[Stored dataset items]
++++

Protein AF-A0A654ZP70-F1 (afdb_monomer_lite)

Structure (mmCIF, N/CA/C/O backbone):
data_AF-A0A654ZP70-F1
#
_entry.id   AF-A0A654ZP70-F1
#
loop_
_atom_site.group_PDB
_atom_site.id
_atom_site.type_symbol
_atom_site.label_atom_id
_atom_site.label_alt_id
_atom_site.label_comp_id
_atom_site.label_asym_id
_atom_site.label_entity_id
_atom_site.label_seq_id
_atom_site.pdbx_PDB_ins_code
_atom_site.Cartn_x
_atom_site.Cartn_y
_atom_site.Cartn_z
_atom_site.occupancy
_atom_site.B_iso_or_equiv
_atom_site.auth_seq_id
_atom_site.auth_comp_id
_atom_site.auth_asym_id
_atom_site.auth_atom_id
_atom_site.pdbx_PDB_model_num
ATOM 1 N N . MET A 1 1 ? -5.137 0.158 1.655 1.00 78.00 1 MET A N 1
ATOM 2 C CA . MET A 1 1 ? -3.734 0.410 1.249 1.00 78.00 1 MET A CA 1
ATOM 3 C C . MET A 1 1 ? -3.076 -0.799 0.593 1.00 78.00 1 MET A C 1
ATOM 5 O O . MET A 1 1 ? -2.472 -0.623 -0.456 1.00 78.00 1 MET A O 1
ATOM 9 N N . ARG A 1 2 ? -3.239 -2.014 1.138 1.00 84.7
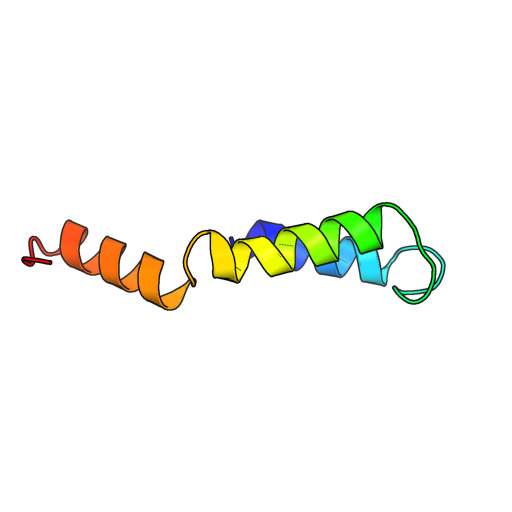5 2 ARG A N 1
ATOM 10 C CA . ARG A 1 2 ? -2.597 -3.243 0.637 1.00 84.75 2 ARG A CA 1
ATOM 11 C C . ARG A 1 2 ? -2.735 -3.492 -0.873 1.00 84.75 2 ARG A C 1
AT
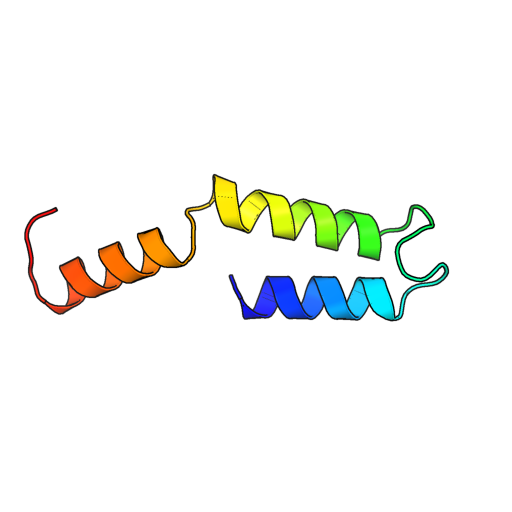OM 13 O O . ARG A 1 2 ? -1.727 -3.707 -1.529 1.00 84.75 2 ARG A O 1
ATOM 20 N N . TYR A 1 3 ? -3.946 -3.384 -1.433 1.00 90.62 3 TYR A N 1
ATOM 21 C CA . TYR A 1 3 ? -4.164 -3.556 -2.881 1.00 90.62 3 TYR A CA 1
ATOM 22 C C . TYR A 1 3 ? -3.354 -2.562 -3.723 1.00 90.62 3 TYR A C 1
ATOM 24 O O . TYR A 1 3 ? -2.634 -2.957 -4.631 1.00 90.62 3 TYR A O 1
ATOM 32 N N . ARG A 1 4 ? -3.437 -1.270 -3.387 1.00 91.56 4 ARG A N 1
ATOM 33 C CA . ARG A 1 4 ? -2.739 -0.208 -4.122 1.00 91.56 4 ARG A CA 1
ATOM 34 C C . ARG A 1 4 ? -1.223 -0.380 -4.050 1.00 91.56 4 ARG A C 1
ATOM 36 O O . ARG A 1 4 ? -0.546 -0.148 -5.041 1.00 91.56 4 ARG A O 1
ATOM 43 N N . GLN A 1 5 ? -0.715 -0.814 -2.898 1.00 92.81 5 GLN A N 1
ATOM 44 C CA . GLN A 1 5 ? 0.702 -1.098 -2.725 1.00 92.81 5 GLN A CA 1
ATOM 45 C C . GLN A 1 5 ? 1.161 -2.291 -3.570 1.00 92.81 5 GLN A C 1
ATOM 47 O O . GLN A 1 5 ? 2.132 -2.160 -4.305 1.00 92.81 5 GLN A O 1
ATOM 52 N N . ALA A 1 6 ? 0.450 -3.419 -3.495 1.00 95.88 6 ALA A N 1
ATOM 53 C CA . ALA A 1 6 ? 0.790 -4.621 -4.255 1.00 95.88 6 ALA A CA 1
ATOM 54 C C . ALA A 1 6 ? 0.717 -4.381 -5.771 1.00 95.88 6 ALA A C 1
ATOM 56 O O . ALA A 1 6 ? 1.565 -4.853 -6.519 1.00 95.88 6 ALA A O 1
ATOM 57 N N . LEU A 1 7 ? -0.268 -3.601 -6.227 1.00 96.69 7 LEU A N 1
ATOM 58 C CA . LEU A 1 7 ? -0.369 -3.222 -7.633 1.00 96.69 7 LEU A CA 1
ATOM 59 C C . LEU A 1 7 ? 0.803 -2.334 -8.070 1.00 96.69 7 LEU A C 1
ATOM 61 O O . LEU A 1 7 ? 1.370 -2.566 -9.130 1.00 96.69 7 LEU A O 1
ATOM 65 N N . ALA A 1 8 ? 1.174 -1.329 -7.272 1.00 96.81 8 ALA A N 1
ATOM 66 C CA . ALA A 1 8 ? 2.293 -0.448 -7.605 1.00 96.81 8 ALA A CA 1
ATOM 67 C C . ALA A 1 8 ? 3.640 -1.196 -7.616 1.00 96.81 8 ALA A C 1
ATOM 69 O O . ALA A 1 8 ? 4.494 -0.904 -8.445 1.00 96.81 8 ALA A O 1
ATOM 70 N N . GLU A 1 9 ? 3.808 -2.181 -6.733 1.00 96.62 9 GLU A N 1
ATOM 71 C CA . GLU A 1 9 ? 4.967 -3.081 -6.706 1.00 96.62 9 GLU A CA 1
ATOM 72 C C . GLU A 1 9 ? 5.034 -3.945 -7.965 1.00 96.62 9 GLU A C 1
ATOM 74 O O . GLU A 1 9 ? 6.042 -3.916 -8.664 1.00 96.62 9 GLU A O 1
ATOM 79 N N . TYR A 1 10 ? 3.928 -4.594 -8.335 1.00 97.56 10 TYR A N 1
ATOM 80 C CA . TYR A 1 10 ? 3.861 -5.384 -9.563 1.00 97.56 10 TYR A CA 1
ATOM 81 C C . TYR A 1 10 ? 4.145 -4.545 -10.818 1.00 97.56 10 TYR A C 1
ATOM 83 O O . TYR A 1 10 ? 4.884 -4.970 -11.702 1.00 97.56 10 TYR A O 1
ATOM 91 N N . LEU A 1 11 ? 3.602 -3.324 -10.893 1.00 97.31 11 LEU A N 1
ATOM 92 C CA . LEU A 1 11 ? 3.865 -2.410 -12.008 1.00 97.31 11 LEU A CA 1
ATOM 93 C C . LEU A 1 11 ? 5.341 -2.005 -12.101 1.00 97.31 11 LEU A C 1
ATOM 95 O O . LEU A 1 11 ? 5.857 -1.859 -13.206 1.00 97.31 11 LEU A O 1
ATOM 99 N N . MET A 1 12 ? 6.022 -1.827 -10.968 1.00 97.62 12 MET A N 1
ATOM 100 C CA . MET A 1 12 ? 7.460 -1.569 -10.940 1.00 97.62 12 MET A CA 1
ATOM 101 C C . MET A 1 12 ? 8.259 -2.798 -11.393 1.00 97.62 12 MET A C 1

++++

Will you restate every entry word for word and omit the images?

Protein AF-A0A654ZP70-F1 (afdb_monomer_lite)

Structure (mmCIF, N/CA/C/O backbone):
data_AF-A0A654ZP70-F1
#
_entry.id   AF-A0A654ZP70-F1
#
loop_
_atom_site.group_PDB
_atom_site.id
_atom_site.type_symbol
_atom_site.label_atom_id
_atom_site.label_alt_id
_atom_site.label_comp_id
_atom_site.label_asym_id
_atom_site.label_entity_id
_atom_site.label_seq_id
_atom_site.pdbx_PDB_ins_code
_atom_site.Cartn_x
_atom_site.Cartn_y
_atom_site.Cartn_z
_atom_site.occupancy
_atom_site.B_iso_or_equiv
_atom_site.auth_seq_id
_atom_site.auth_comp_id
_atom_site.auth_asym_id
_atom_site.auth_atom_id
_atom_site.pdbx_PDB_model_num
ATOM 1 N N . MET A 1 1 ? -5.137 0.158 1.655 1.00 78.00 1 MET A N 1
ATOM 2 C CA . MET A 1 1 ? -3.734 0.410 1.249 1.00 78.00 1 MET A CA 1
ATOM 3 C C . MET A 1 1 ? -3.076 -0.799 0.593 1.00 78.00 1 MET A C 1
ATOM 5 O O . MET A 1 1 ? -2.472 -0.623 -0.456 1.00 78.00 1 MET A O 1
ATOM 9 N N . ARG A 1 2 ? -3.239 -2.014 1.138 1.00 84.7
5 2 ARG A N 1
ATOM 10 C CA . ARG A 1 2 ? -2.597 -3.243 0.637 1.00 84.75 2 ARG A CA 1
ATOM 11 C C . ARG A 1 2 ? -2.735 -3.492 -0.873 1.00 84.75 2 ARG A C 1
AT
OM 13 O O . ARG A 1 2 ? -1.727 -3.707 -1.529 1.00 84.75 2 ARG A O 1
ATOM 20 N N . TYR A 1 3 ? -3.946 -3.384 -1.433 1.00 90.62 3 TYR A N 1
ATOM 21 C CA . TYR A 1 3 ? -4.164 -3.556 -2.881 1.00 90.62 3 TYR A CA 1
ATOM 22 C C . TYR A 1 3 ? -3.354 -2.562 -3.723 1.00 90.62 3 TYR A C 1
ATOM 24 O O . TYR A 1 3 ? -2.634 -2.957 -4.631 1.00 90.62 3 TYR A O 1
ATOM 32 N N . ARG A 1 4 ? -3.437 -1.270 -3.387 1.00 91.56 4 ARG A N 1
ATOM 33 C CA . ARG A 1 4 ? -2.739 -0.208 -4.122 1.00 91.56 4 ARG A CA 1
ATOM 34 C C . ARG A 1 4 ? -1.223 -0.380 -4.050 1.00 91.56 4 ARG A C 1
ATOM 36 O O . ARG A 1 4 ? -0.546 -0.148 -5.041 1.00 91.56 4 ARG A O 1
ATOM 43 N N . GLN A 1 5 ? -0.715 -0.814 -2.898 1.00 92.81 5 GLN A N 1
ATOM 44 C CA . GLN A 1 5 ? 0.702 -1.098 -2.725 1.00 92.81 5 GLN A CA 1
ATOM 45 C C . GLN A 1 5 ? 1.161 -2.291 -3.570 1.00 92.81 5 GLN A C 1
ATOM 47 O O . GLN A 1 5 ? 2.132 -2.160 -4.305 1.00 92.81 5 GLN A O 1
ATOM 52 N N . ALA A 1 6 ? 0.450 -3.419 -3.495 1.00 95.88 6 ALA A N 1
ATOM 53 C CA . ALA A 1 6 ? 0.790 -4.621 -4.255 1.00 95.88 6 ALA A CA 1
ATOM 54 C C . ALA A 1 6 ? 0.717 -4.381 -5.771 1.00 95.88 6 ALA A C 1
ATOM 56 O O . ALA A 1 6 ? 1.565 -4.853 -6.519 1.00 95.88 6 ALA A O 1
ATOM 57 N N . LEU A 1 7 ? -0.268 -3.601 -6.227 1.00 96.69 7 LEU A N 1
ATOM 58 C CA . LEU A 1 7 ? -0.369 -3.222 -7.633 1.00 96.69 7 LEU A CA 1
ATOM 59 C C . LEU A 1 7 ? 0.803 -2.334 -8.070 1.00 96.69 7 LEU A C 1
ATOM 61 O O . LEU A 1 7 ? 1.370 -2.566 -9.130 1.00 96.69 7 LEU A O 1
ATOM 65 N N . ALA A 1 8 ? 1.174 -1.329 -7.272 1.00 96.81 8 ALA A N 1
ATOM 66 C CA . ALA A 1 8 ? 2.293 -0.448 -7.605 1.00 96.81 8 ALA A CA 1
ATOM 67 C C . ALA A 1 8 ? 3.640 -1.196 -7.616 1.00 96.81 8 ALA A C 1
ATOM 69 O O . ALA A 1 8 ? 4.494 -0.904 -8.445 1.00 96.81 8 ALA A O 1
ATOM 70 N N . GLU A 1 9 ? 3.808 -2.181 -6.733 1.00 96.62 9 GLU A N 1
ATOM 71 C CA . GLU A 1 9 ? 4.967 -3.081 -6.706 1.00 96.62 9 GLU A CA 1
ATOM 72 C C . GLU A 1 9 ? 5.034 -3.945 -7.965 1.00 96.62 9 GLU A C 1
ATOM 74 O O . GLU A 1 9 ? 6.042 -3.916 -8.664 1.00 96.62 9 GLU A O 1
ATOM 79 N N . TYR A 1 10 ? 3.928 -4.594 -8.335 1.00 97.56 10 TYR A N 1
ATOM 80 C CA . TYR A 1 10 ? 3.861 -5.384 -9.563 1.00 97.56 10 TYR A CA 1
ATOM 81 C C . TYR A 1 10 ? 4.145 -4.545 -10.818 1.00 97.56 10 TYR A C 1
ATOM 83 O O . TYR A 1 10 ? 4.884 -4.970 -11.702 1.00 97.56 10 TYR A O 1
ATOM 91 N N . LEU A 1 11 ? 3.602 -3.324 -10.893 1.00 97.31 11 LEU A N 1
ATOM 92 C CA . LEU A 1 11 ? 3.865 -2.410 -12.008 1.00 97.31 11 LEU A CA 1
ATOM 93 C C . LEU A 1 11 ? 5.341 -2.005 -12.101 1.00 97.31 11 LEU A C 1
ATOM 95 O O . LEU A 1 11 ? 5.857 -1.859 -13.206 1.00 97.31 11 LEU A O 1
ATOM 99 N N . MET A 1 12 ? 6.022 -1.827 -10.968 1.00 97.62 12 MET A N 1
ATOM 100 C CA . MET A 1 12 ? 7.460 -1.569 -10.940 1.00 97.62 12 MET A CA 1
ATOM 101 C C . MET A 1 12 ? 8.259 -2.798 -11.393 1.00 97.62 12 MET A C 1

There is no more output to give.